Ask any RV owner for an opinion on upgrades or modifications and you’ll get multiple ideas. In fact, that’s why there’s this article. There are many things you can do to make your RV more efficient, run smoother, and look better.
Some upgrades and modifications can be DIY, but if you’re short on time, not as handy, or just want to feel certain it’s done right, then you may want to hire a service technician. What you do you to your RV is up to your individual preferences and goals for your RV life. These are some ideas to get started, although we’re pretty sure you’re already pondering something in your head.
The kitchen is the heart of the home, and in an RV, the kitchen is the center around which all life revolves. In travel trailers and motorhomes, where there is a more dedicated kitchen area, counter space is still limited. So add some more. Custom make a cutting board that fits over the top of the sink, or look into counter extensions. Counter extensions can either slide out from underneath the existing counter or mount on the side of a counter to be propped up into the main floor space. Choose a counter material that is lightweight, durable, and easy to clean, such as maple, oak, or Formica/Corian.
This is a larger sized project that may require more investment on your part. One option is to replace the toilet with a small porcelain RV toilet. They last longer and are more durable. Another option is to convert to a composting toilet, which are economical in the long run and environmentally friendly. A compost toilet is self-contained and can be used when there are no plumbing or sewing facilities. It just needs a plug to power the fan and a way to vent.
Liquid soap and shampoo dispenser
If you have a personal bathroom in your RV, complete with shower, then you’re already familiar with many techniques to keeping such a small personal space organized, including this one: a wall dispenser for soap and shampoo. Spas and pools utilize this option all the time, which saves space and from bottles or bars of soap from having to be stored prior to transport or from moving around loosely. You can pick one up online or at food supplier stores.
Storage bay locks
It’s estimated that 75 percent of RVs (all types) share the same key and lock system, which is also popular with outdoor storage areas and garages. This means that a lot of other people could access your outdoor compartments. You can easily add security by replacing the standard-issue locks. It’s up to you how advanced you want to go: magnetic, tubular, disc tumbler, combination, etc. A quick online search or speaking to an RV parts supplier will help give you additional direction. And, they are easy to replace – just a few screws and nuts. For doors, it’s easiest to remove the latch, take it to a locksmith, and get it re-keyed. That way you have an original set of keys for the main entrance of your RV.
RV step rugs
This is an easy modification that could save you a lot of cleanup or from twisting your ankle.
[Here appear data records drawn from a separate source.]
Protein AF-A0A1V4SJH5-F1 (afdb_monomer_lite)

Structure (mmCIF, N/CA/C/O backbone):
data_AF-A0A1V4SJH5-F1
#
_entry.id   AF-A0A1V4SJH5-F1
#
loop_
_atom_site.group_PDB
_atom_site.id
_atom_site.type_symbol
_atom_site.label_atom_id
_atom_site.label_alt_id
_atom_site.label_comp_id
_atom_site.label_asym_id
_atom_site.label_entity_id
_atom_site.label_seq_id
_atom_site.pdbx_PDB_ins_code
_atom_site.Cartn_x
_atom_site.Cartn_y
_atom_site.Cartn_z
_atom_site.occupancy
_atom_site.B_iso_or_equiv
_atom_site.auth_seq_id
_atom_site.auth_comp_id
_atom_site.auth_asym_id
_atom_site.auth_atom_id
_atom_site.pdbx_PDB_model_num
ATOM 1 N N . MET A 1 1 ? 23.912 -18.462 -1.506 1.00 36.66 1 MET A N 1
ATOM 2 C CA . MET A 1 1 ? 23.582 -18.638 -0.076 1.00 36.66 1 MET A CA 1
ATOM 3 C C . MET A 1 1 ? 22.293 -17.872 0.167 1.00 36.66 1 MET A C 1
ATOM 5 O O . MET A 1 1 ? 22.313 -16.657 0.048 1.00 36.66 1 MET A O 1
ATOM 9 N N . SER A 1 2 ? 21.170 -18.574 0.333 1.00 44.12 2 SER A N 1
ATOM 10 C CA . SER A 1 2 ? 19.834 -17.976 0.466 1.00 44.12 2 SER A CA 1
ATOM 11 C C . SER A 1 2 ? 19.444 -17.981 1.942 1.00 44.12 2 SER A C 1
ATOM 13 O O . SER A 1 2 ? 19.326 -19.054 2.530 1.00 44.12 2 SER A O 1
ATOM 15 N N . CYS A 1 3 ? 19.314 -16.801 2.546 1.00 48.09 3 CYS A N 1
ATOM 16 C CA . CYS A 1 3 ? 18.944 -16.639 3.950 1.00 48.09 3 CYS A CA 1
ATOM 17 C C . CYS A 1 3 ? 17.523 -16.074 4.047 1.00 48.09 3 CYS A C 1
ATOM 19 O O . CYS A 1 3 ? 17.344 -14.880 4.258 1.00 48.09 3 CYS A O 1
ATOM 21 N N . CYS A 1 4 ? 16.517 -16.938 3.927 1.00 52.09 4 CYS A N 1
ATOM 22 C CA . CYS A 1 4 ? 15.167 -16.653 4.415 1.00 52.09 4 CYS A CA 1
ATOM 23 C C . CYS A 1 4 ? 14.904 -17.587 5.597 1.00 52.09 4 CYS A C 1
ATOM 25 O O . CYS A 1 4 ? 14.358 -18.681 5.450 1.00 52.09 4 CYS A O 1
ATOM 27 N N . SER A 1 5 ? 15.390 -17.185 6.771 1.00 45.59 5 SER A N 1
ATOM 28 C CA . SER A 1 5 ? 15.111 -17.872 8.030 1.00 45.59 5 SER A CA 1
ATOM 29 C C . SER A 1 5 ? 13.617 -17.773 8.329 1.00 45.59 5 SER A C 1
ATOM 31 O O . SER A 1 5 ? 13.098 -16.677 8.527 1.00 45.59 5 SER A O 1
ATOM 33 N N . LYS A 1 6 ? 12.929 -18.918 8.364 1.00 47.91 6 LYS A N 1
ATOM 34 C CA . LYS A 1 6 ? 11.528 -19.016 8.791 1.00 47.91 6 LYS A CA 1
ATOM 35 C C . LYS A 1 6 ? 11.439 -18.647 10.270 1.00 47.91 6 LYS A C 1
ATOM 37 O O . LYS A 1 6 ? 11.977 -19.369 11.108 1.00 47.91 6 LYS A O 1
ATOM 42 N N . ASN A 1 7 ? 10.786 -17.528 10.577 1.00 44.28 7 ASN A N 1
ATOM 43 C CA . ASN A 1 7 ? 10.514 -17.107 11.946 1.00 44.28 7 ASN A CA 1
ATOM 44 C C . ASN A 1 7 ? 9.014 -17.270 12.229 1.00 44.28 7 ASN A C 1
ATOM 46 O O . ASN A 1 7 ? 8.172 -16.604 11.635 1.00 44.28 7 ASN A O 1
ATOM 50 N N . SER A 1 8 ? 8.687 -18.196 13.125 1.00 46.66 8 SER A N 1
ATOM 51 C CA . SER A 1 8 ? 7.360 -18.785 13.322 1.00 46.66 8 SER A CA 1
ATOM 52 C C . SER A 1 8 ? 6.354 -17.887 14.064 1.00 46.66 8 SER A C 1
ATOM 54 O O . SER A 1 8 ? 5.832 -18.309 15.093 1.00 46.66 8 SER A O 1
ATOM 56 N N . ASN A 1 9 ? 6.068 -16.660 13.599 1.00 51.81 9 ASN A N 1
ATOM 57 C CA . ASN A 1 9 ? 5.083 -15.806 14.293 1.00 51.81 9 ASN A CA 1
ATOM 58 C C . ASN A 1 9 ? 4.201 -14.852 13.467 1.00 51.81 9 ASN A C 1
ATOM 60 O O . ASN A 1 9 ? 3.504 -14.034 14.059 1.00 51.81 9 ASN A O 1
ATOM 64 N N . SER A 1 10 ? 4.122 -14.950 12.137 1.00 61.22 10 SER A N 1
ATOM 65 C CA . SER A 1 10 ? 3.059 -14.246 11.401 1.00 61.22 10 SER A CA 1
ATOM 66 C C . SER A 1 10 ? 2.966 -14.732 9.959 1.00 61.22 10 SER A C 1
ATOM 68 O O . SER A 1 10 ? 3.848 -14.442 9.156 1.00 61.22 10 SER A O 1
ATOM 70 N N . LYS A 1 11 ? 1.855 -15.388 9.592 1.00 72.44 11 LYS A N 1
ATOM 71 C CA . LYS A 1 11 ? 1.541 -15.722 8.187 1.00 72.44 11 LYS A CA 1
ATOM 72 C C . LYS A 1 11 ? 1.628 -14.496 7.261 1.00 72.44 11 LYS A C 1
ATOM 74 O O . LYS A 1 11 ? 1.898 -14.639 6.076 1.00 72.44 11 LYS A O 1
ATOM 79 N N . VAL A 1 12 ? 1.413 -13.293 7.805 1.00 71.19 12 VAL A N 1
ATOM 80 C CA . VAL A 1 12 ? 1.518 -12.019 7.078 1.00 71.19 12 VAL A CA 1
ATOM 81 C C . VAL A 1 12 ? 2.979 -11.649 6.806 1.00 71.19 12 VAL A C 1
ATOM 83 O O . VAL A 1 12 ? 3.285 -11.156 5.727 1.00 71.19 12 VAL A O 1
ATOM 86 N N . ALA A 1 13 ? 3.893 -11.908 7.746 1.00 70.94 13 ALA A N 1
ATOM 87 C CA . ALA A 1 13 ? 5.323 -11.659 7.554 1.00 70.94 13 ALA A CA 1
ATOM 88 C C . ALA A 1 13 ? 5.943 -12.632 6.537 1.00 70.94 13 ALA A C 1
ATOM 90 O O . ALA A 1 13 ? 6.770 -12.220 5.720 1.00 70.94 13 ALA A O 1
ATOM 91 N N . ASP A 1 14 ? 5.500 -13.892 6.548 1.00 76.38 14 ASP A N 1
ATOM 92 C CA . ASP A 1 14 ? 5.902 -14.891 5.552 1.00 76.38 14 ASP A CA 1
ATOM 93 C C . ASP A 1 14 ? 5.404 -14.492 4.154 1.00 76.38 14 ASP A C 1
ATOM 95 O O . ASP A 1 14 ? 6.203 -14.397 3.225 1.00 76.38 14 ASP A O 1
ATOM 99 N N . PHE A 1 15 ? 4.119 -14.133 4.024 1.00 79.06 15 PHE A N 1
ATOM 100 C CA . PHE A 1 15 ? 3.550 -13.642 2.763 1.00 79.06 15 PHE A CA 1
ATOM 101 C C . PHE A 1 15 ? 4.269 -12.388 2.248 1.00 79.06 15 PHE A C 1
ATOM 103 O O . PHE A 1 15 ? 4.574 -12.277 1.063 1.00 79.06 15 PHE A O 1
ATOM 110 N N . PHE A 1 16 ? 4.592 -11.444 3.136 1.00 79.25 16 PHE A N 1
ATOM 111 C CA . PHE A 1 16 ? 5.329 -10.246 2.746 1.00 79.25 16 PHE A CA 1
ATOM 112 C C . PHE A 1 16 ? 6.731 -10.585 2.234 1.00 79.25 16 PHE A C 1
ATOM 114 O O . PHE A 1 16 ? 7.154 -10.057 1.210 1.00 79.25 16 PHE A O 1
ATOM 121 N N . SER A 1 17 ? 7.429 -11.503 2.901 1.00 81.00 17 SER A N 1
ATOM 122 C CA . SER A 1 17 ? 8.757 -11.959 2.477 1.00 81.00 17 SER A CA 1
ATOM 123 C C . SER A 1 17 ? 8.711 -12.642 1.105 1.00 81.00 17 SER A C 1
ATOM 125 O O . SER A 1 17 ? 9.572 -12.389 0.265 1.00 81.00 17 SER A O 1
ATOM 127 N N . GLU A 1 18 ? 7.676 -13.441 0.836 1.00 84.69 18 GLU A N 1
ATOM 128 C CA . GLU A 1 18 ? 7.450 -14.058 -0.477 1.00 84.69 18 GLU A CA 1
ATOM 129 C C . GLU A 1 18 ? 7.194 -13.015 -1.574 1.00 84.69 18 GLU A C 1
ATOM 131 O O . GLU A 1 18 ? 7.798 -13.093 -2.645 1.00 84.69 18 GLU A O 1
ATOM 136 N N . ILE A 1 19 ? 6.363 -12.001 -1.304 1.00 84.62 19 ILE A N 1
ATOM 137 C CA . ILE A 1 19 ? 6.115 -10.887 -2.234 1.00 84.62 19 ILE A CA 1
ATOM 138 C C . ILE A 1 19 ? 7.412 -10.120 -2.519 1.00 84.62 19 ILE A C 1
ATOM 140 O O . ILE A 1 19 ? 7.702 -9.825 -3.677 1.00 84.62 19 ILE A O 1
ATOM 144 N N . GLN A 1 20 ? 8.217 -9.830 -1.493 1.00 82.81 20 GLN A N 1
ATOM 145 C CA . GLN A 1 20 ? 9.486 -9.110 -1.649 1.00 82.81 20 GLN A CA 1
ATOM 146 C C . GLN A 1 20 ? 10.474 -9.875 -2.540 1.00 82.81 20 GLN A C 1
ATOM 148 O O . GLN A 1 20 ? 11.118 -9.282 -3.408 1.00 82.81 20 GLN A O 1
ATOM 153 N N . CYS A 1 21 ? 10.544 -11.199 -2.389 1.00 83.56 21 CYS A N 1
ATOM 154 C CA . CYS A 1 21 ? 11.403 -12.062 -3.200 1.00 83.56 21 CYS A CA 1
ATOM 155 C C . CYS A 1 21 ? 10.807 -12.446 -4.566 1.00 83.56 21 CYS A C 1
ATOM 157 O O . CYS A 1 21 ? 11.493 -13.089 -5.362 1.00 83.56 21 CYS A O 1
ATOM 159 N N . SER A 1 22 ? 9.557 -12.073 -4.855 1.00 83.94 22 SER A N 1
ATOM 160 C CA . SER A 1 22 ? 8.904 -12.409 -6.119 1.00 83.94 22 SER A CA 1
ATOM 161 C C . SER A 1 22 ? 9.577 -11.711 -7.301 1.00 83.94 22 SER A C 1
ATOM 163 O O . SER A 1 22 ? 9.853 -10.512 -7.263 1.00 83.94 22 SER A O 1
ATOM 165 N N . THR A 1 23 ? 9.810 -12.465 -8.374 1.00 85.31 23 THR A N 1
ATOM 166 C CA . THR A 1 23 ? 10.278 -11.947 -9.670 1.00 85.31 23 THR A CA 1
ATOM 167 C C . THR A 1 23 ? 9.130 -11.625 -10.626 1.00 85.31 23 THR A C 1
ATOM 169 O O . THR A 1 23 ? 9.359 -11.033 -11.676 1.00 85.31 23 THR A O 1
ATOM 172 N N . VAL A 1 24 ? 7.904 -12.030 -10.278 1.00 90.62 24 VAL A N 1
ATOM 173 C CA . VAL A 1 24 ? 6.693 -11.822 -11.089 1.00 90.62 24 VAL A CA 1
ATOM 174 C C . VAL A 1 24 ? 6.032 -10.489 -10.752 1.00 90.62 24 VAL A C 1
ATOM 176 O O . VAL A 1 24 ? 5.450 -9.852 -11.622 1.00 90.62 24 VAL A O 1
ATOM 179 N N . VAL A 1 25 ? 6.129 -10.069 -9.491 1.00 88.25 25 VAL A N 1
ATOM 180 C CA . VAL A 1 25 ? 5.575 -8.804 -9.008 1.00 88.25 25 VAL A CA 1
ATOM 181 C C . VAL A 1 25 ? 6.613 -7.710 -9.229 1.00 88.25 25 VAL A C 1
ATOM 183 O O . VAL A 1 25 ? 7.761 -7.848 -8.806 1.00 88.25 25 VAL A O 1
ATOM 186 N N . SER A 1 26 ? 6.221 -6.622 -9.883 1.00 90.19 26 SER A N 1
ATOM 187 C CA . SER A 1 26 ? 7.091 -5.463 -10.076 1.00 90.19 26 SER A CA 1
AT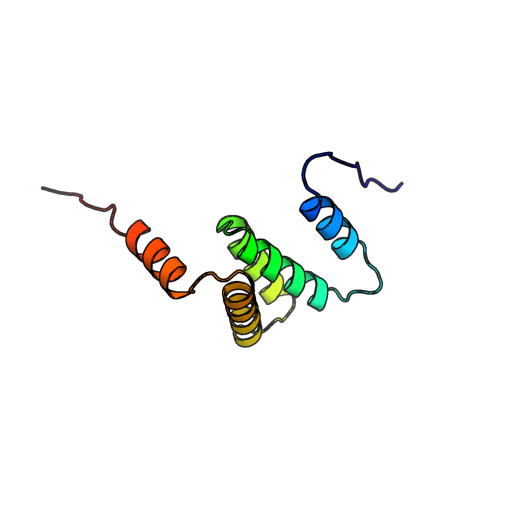OM 188 C C . SER A 1 26 ? 7.378 -4.750 -8.751 1.00 90.19 26 SER A C 1
ATOM 190 O O . SER A 1 26 ? 6.578 -4.786 -7.817 1.00 90.19 26 SER A O 1
ATOM 192 N N . GLU A 1 27 ? 8.498 -4.031 -8.665 1.00 89.50 27 GLU A N 1
ATOM 193 C CA . GLU A 1 27 ? 8.844 -3.249 -7.465 1.00 89.50 27 GLU A CA 1
ATOM 194 C C . GLU A 1 27 ? 7.764 -2.219 -7.100 1.00 89.50 27 GLU A C 1
ATOM 196 O O . GLU A 1 27 ? 7.467 -2.001 -5.922 1.00 89.50 27 GLU A O 1
ATOM 201 N N . ARG A 1 28 ? 7.096 -1.653 -8.114 1.00 90.94 28 ARG A N 1
ATOM 202 C CA . ARG A 1 28 ? 5.952 -0.758 -7.925 1.00 90.94 28 ARG A CA 1
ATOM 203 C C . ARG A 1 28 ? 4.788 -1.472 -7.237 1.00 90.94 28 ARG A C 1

Step rugs add traction as well as attract dirt, sand, and snow from boots and shoes before they step into the RV. You can find a variety of textures, colors, and designs from RV and camping suppliers.
Under bed storage light
If you’re tired of holding a flashlight or locating a headlamp to scrounge around for something stored under the bed, then consider installing a light. You can opt for a permanent fixture that runs off the RV’s electrical circuit, or you can use a wireless battery-operated light. The light should come on automatically when the bed is lifted up. And while you’re under the bed anyway, consider building in some handy wooden separators to keep all your stuff organized and in place if your items are loose or you just want to be done with plastic tubs and baskets.
Speaking of lights, we’ve discussed before all the benefits of converting to LEDs. They’re brighter, last longer, use less electric current, and don’t need to be replaced as often (if at all). Both interior and exterior. Just make sure you choose the right LEDs, ones that are relatively equal to the brightness of your old standard bulbs. In some places, you may desire “extra bright,” such as spotlights.
An efficient, powerful vent fan can make a big difference in keeping out moisture and keeping campers cool. You can make an update without replacing the vent or disturbing the rooftop seal. You just take out the screen and fan using a screwdriver and replace it. You may also choose to replace the vent altogether, which is a larger, more involved project. However, the extra ventilation the bathroom and living areas of your trailer or motorized RV will experience will be worth the effort. Many vents with fans cost less than $200, come with multiple speeds, and made of lightweight, durable material.